It’s been a pretty solid year of blog silence — a year of change and new beginnings, for me, and the blog writing slid more and more to one side as I marched steadily through the year. And here we are, at the tail end of November, and there is snow on the ground and that whiff of the holidays. This year has been so much its own, and full of so many experiences.
The novel is back in the drawer, I think. As much as the blog posts felt like they were too much to do, the writing has been a struggle. It’s hard to be creatively engaged with fiction when the energy that flows into the stories feels so depleted.
I think that’s changing, now that we’re moving into the winter months. I went to China recently — yes, I went to China! — and if that’s not something that shakes up how you see the world and what you think about yourself, I don’t know what is.
More than anything, I learned that I could be brave. I could fly across an ocean — something I’d been really scared about. I could learn to speak simple phrases in Mandarin, and I could navigate my way through six cities, flying from place to place, on average, every day and a half.
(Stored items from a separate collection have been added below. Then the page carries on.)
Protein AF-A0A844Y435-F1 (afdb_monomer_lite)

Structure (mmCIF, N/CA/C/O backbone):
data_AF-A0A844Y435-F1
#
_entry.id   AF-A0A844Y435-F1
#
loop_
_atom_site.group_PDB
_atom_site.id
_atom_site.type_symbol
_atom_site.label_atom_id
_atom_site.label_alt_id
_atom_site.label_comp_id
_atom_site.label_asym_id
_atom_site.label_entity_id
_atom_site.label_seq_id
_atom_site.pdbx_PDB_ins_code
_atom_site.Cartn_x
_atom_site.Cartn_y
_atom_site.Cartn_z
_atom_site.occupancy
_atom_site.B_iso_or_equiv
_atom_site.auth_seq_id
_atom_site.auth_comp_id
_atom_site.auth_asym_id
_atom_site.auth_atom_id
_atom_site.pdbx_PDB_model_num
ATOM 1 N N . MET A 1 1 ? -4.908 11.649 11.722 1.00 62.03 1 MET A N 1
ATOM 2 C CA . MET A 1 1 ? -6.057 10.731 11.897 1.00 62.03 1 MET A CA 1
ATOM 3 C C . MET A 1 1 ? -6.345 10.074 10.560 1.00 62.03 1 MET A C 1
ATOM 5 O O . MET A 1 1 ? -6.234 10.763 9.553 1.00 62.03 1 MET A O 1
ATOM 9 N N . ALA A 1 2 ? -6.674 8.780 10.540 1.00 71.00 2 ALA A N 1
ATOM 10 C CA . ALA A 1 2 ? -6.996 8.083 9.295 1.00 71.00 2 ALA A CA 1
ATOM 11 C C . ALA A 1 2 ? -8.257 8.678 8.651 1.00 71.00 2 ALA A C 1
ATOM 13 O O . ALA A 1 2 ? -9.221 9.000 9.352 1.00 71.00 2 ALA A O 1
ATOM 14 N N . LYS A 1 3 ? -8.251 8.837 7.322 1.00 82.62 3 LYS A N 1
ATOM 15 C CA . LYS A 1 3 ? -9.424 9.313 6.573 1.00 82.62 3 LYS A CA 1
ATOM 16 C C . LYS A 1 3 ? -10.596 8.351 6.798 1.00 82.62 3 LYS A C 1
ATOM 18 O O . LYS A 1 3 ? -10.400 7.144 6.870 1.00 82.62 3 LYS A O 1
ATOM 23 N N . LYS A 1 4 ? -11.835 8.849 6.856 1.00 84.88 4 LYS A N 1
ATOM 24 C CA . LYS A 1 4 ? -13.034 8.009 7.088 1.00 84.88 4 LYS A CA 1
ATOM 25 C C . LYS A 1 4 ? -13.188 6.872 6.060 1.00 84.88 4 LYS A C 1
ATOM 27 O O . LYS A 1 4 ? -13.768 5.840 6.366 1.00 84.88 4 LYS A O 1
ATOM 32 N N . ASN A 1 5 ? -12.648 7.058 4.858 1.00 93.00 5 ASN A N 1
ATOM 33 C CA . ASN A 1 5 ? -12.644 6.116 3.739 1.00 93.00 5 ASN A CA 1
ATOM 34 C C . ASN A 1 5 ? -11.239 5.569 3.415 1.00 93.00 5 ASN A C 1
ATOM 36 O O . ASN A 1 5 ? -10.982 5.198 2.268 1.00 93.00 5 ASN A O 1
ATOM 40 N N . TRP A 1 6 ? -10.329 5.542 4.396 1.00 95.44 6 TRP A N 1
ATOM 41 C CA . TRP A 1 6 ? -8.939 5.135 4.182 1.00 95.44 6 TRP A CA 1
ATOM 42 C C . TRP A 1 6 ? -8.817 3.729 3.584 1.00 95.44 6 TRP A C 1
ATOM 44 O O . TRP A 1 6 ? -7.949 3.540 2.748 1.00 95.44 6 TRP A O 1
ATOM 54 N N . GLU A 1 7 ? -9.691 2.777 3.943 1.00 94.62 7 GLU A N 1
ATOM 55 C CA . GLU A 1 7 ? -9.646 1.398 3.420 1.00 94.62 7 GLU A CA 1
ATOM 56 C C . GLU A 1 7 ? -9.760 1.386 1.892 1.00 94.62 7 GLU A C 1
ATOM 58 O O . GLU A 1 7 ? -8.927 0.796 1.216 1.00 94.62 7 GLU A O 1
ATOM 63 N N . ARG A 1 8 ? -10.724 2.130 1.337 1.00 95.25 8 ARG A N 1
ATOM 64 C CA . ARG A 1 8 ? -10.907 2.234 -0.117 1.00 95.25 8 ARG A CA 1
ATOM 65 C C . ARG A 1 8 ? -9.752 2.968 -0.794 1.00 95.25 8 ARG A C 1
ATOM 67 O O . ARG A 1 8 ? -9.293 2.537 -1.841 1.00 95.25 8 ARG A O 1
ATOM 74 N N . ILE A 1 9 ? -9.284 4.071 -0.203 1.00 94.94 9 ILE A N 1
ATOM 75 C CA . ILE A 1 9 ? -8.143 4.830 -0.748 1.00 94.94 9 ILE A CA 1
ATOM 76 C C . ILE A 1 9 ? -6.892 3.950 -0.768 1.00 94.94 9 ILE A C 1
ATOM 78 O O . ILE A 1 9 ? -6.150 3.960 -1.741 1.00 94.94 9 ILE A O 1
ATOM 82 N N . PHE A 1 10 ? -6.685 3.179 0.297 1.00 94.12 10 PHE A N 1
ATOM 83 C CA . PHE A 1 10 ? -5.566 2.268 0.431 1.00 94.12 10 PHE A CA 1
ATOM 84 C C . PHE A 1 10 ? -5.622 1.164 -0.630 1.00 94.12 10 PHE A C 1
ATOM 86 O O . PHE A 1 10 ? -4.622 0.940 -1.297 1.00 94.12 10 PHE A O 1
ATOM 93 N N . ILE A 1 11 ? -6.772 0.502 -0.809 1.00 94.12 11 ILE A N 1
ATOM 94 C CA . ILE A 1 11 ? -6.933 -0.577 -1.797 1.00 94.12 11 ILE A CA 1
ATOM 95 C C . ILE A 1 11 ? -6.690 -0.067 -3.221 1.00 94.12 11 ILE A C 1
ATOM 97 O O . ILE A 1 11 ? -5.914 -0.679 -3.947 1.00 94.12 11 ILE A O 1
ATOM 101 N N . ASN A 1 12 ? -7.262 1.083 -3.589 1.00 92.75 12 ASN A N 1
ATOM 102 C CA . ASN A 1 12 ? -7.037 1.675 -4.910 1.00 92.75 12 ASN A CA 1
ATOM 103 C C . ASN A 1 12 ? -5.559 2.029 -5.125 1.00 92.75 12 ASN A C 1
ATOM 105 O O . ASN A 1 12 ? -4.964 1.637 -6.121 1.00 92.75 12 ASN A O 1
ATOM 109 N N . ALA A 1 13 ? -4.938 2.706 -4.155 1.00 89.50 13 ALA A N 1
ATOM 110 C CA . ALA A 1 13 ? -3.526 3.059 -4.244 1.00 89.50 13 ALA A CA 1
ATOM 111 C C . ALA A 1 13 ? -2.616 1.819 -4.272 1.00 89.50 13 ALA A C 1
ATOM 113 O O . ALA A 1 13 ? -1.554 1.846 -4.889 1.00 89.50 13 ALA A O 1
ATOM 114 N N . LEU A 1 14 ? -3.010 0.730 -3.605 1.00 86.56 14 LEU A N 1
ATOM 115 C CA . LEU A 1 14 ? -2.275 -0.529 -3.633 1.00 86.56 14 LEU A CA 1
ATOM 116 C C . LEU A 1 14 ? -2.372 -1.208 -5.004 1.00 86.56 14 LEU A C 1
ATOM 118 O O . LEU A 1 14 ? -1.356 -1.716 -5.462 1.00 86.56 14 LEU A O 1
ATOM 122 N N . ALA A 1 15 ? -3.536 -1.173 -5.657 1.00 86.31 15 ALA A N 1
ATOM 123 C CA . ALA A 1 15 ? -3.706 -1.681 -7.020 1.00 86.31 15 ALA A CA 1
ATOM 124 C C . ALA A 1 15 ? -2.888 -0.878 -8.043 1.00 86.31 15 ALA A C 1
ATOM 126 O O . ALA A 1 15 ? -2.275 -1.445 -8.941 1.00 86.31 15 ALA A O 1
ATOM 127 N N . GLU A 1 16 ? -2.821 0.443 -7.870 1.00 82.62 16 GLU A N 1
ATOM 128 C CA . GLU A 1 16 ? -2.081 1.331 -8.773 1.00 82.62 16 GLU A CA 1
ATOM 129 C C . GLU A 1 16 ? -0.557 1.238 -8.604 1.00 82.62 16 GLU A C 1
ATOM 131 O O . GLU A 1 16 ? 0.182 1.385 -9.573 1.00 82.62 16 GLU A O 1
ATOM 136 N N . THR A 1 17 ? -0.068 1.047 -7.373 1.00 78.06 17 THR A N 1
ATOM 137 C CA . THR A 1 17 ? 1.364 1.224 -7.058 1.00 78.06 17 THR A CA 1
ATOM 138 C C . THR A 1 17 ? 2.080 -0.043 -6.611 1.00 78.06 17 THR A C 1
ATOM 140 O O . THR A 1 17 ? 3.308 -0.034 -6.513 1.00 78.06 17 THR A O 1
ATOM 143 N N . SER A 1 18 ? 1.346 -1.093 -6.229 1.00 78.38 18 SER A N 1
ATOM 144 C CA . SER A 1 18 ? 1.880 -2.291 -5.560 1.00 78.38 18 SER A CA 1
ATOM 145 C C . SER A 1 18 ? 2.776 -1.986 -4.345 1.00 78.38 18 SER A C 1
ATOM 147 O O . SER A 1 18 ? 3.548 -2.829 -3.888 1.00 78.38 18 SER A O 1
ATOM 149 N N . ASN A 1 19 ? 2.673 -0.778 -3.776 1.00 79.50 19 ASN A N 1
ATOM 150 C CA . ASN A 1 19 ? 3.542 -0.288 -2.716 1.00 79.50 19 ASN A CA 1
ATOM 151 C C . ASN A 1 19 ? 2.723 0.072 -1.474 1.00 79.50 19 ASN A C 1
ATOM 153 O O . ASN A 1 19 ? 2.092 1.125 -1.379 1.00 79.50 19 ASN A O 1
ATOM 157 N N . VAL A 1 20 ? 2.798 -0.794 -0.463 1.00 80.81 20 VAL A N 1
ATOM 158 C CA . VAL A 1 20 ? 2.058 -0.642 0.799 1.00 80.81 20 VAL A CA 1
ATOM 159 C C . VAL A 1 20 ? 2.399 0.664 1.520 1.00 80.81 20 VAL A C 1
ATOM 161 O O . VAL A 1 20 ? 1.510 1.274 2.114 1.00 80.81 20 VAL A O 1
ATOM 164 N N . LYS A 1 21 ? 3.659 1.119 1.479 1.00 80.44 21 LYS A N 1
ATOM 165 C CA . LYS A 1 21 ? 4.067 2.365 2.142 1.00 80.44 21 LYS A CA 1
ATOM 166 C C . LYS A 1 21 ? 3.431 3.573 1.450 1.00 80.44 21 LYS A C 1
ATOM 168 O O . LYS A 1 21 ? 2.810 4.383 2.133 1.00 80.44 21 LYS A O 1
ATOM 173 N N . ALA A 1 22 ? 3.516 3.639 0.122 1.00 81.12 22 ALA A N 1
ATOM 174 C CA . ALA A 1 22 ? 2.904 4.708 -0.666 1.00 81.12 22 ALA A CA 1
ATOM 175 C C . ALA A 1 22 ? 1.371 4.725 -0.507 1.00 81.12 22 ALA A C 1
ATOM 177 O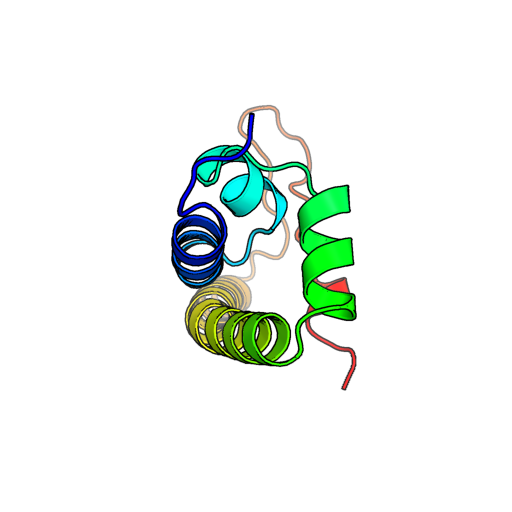 O . ALA A 1 22 ? 0.777 5.772 -0.248 1.00 81.12 22 ALA A O 1
ATOM 178 N N . ALA A 1 23 ? 0.727 3.555 -0.544 1.00 86.38 23 ALA A N 1
ATOM 179 C CA . ALA A 1 23 ? -0.711 3.425 -0.314 1.00 86.38 23 ALA A CA 1
ATOM 180 C C . ALA A 1 23 ? -1.130 3.883 1.097 1.00 86.38 23 ALA A C 1
ATOM 182 O O . ALA A 1 23 ? -2.162 4.539 1.263 1.00 86.38 23 ALA A O 1
ATOM 183 N N . CYS A 1 24 ? -0.319 3.596 2.123 1.00 86.94 24 CYS A N 1
ATOM 184 C CA . CYS A 1 24 ? -0.543 4.088 3.486 1.00 86.94 24 CYS A CA 1
ATOM 185 C C . CYS A 1 24 ? -0.455 5.616 3.576 1.00 86.94 24 CYS A C 1
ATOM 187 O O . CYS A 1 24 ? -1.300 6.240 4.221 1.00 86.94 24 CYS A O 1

Jet lag was something new for me, and not so bad going to China, but pretty vicious coming back. I ate a ton of incredible food and met wonderful people. But most of all, I figured out that I could do something so out of my normal routine, so vastly different…and I liked it. There were times when I looked around and felt like I’d stepped into a William Gibson novel, and other times when I just stopped, looked around, and let the enormity of being so far away from home hit.
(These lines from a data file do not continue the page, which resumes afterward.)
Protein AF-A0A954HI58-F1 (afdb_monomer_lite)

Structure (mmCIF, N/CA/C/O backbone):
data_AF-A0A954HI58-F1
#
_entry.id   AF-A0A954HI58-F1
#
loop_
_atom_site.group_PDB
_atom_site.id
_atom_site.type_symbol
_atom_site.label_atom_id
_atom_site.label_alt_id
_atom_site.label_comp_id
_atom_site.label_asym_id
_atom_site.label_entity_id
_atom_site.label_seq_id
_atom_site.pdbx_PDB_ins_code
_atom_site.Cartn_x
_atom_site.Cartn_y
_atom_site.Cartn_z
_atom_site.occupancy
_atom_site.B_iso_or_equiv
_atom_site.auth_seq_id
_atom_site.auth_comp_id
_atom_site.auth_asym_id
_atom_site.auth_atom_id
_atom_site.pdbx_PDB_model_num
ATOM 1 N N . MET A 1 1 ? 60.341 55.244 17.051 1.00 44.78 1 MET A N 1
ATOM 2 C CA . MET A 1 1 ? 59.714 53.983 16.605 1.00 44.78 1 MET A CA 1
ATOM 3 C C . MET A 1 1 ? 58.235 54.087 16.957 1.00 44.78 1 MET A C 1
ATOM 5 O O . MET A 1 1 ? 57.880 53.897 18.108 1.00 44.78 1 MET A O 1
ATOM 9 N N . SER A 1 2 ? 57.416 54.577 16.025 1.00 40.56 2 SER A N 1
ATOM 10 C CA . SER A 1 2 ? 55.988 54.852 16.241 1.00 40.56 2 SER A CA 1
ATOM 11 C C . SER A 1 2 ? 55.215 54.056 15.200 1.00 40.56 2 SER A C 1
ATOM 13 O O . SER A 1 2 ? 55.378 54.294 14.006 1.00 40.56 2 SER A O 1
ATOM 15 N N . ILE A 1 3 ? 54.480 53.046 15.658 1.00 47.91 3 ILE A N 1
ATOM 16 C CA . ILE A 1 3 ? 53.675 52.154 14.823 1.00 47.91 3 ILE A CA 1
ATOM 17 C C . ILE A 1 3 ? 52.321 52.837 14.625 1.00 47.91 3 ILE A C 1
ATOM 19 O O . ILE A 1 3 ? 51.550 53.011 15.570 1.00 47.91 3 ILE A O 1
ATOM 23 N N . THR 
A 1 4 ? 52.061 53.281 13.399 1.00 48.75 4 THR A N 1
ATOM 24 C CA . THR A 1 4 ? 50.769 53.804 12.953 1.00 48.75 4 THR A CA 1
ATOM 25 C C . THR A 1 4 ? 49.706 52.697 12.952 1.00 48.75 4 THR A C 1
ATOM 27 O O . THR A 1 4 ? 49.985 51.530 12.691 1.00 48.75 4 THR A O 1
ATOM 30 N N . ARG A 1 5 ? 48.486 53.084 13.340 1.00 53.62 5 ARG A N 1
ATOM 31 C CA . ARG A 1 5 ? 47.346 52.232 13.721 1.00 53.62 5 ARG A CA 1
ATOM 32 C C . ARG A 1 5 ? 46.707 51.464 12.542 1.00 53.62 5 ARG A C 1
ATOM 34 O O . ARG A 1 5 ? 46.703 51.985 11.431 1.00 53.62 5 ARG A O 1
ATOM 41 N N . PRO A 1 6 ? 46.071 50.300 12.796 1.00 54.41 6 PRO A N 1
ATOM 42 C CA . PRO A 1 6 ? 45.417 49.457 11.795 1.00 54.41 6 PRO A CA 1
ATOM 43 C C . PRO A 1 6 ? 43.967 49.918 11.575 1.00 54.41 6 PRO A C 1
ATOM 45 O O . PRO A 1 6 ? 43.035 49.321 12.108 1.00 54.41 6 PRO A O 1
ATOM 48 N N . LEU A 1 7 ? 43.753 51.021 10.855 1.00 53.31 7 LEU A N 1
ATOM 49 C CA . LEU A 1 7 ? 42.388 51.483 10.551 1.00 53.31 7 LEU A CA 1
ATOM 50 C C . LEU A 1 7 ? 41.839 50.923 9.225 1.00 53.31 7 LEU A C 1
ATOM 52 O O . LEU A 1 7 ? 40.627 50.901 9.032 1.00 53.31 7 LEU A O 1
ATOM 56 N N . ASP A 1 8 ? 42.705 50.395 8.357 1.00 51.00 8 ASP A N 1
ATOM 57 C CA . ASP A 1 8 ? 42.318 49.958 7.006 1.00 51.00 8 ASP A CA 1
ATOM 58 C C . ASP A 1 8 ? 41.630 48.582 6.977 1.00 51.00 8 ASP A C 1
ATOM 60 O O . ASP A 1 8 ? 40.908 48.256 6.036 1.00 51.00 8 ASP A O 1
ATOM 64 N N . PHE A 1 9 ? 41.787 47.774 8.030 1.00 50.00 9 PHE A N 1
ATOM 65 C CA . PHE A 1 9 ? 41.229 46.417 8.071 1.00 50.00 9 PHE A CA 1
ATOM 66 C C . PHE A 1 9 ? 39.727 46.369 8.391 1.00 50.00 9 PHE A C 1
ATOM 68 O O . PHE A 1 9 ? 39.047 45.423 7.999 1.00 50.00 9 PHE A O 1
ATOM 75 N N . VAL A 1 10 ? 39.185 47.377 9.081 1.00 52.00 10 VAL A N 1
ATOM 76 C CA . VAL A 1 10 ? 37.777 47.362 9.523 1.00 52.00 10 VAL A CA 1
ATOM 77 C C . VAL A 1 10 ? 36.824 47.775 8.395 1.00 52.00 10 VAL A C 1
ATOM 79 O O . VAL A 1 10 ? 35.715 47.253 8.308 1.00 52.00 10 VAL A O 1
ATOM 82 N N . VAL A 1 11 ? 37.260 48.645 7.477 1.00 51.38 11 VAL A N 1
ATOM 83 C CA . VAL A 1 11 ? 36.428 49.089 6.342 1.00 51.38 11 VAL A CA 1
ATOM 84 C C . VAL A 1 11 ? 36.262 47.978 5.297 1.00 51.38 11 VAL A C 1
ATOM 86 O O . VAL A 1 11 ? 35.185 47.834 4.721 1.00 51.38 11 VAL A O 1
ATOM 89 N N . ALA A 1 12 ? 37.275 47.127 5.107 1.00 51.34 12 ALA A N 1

I felt very much the lack of a partner to share it with…both when I was away, and when I was home and crawling miserably into bed or sitting awake at 3am, waiting for the rest of me to catch up to me from crossing the dateline. But I also felt the lack of writing — the lack of creating, I suppose. And both are things I’m working on, restoring and rebuilding. China taught me that you can make do with what you have, because it’s so much more than you realized you had. It’s like driving or walking in a throng of people: you get in there, because if you hang back and wait for a space to open, it never will. One shoulder, one hip forward, watch where you’re going, but get in there and take your place.
So! As the end of November approaches…welcome, December, and the tail end of this hard, but wonderful, year, and the feeling that there is a new journey ahead.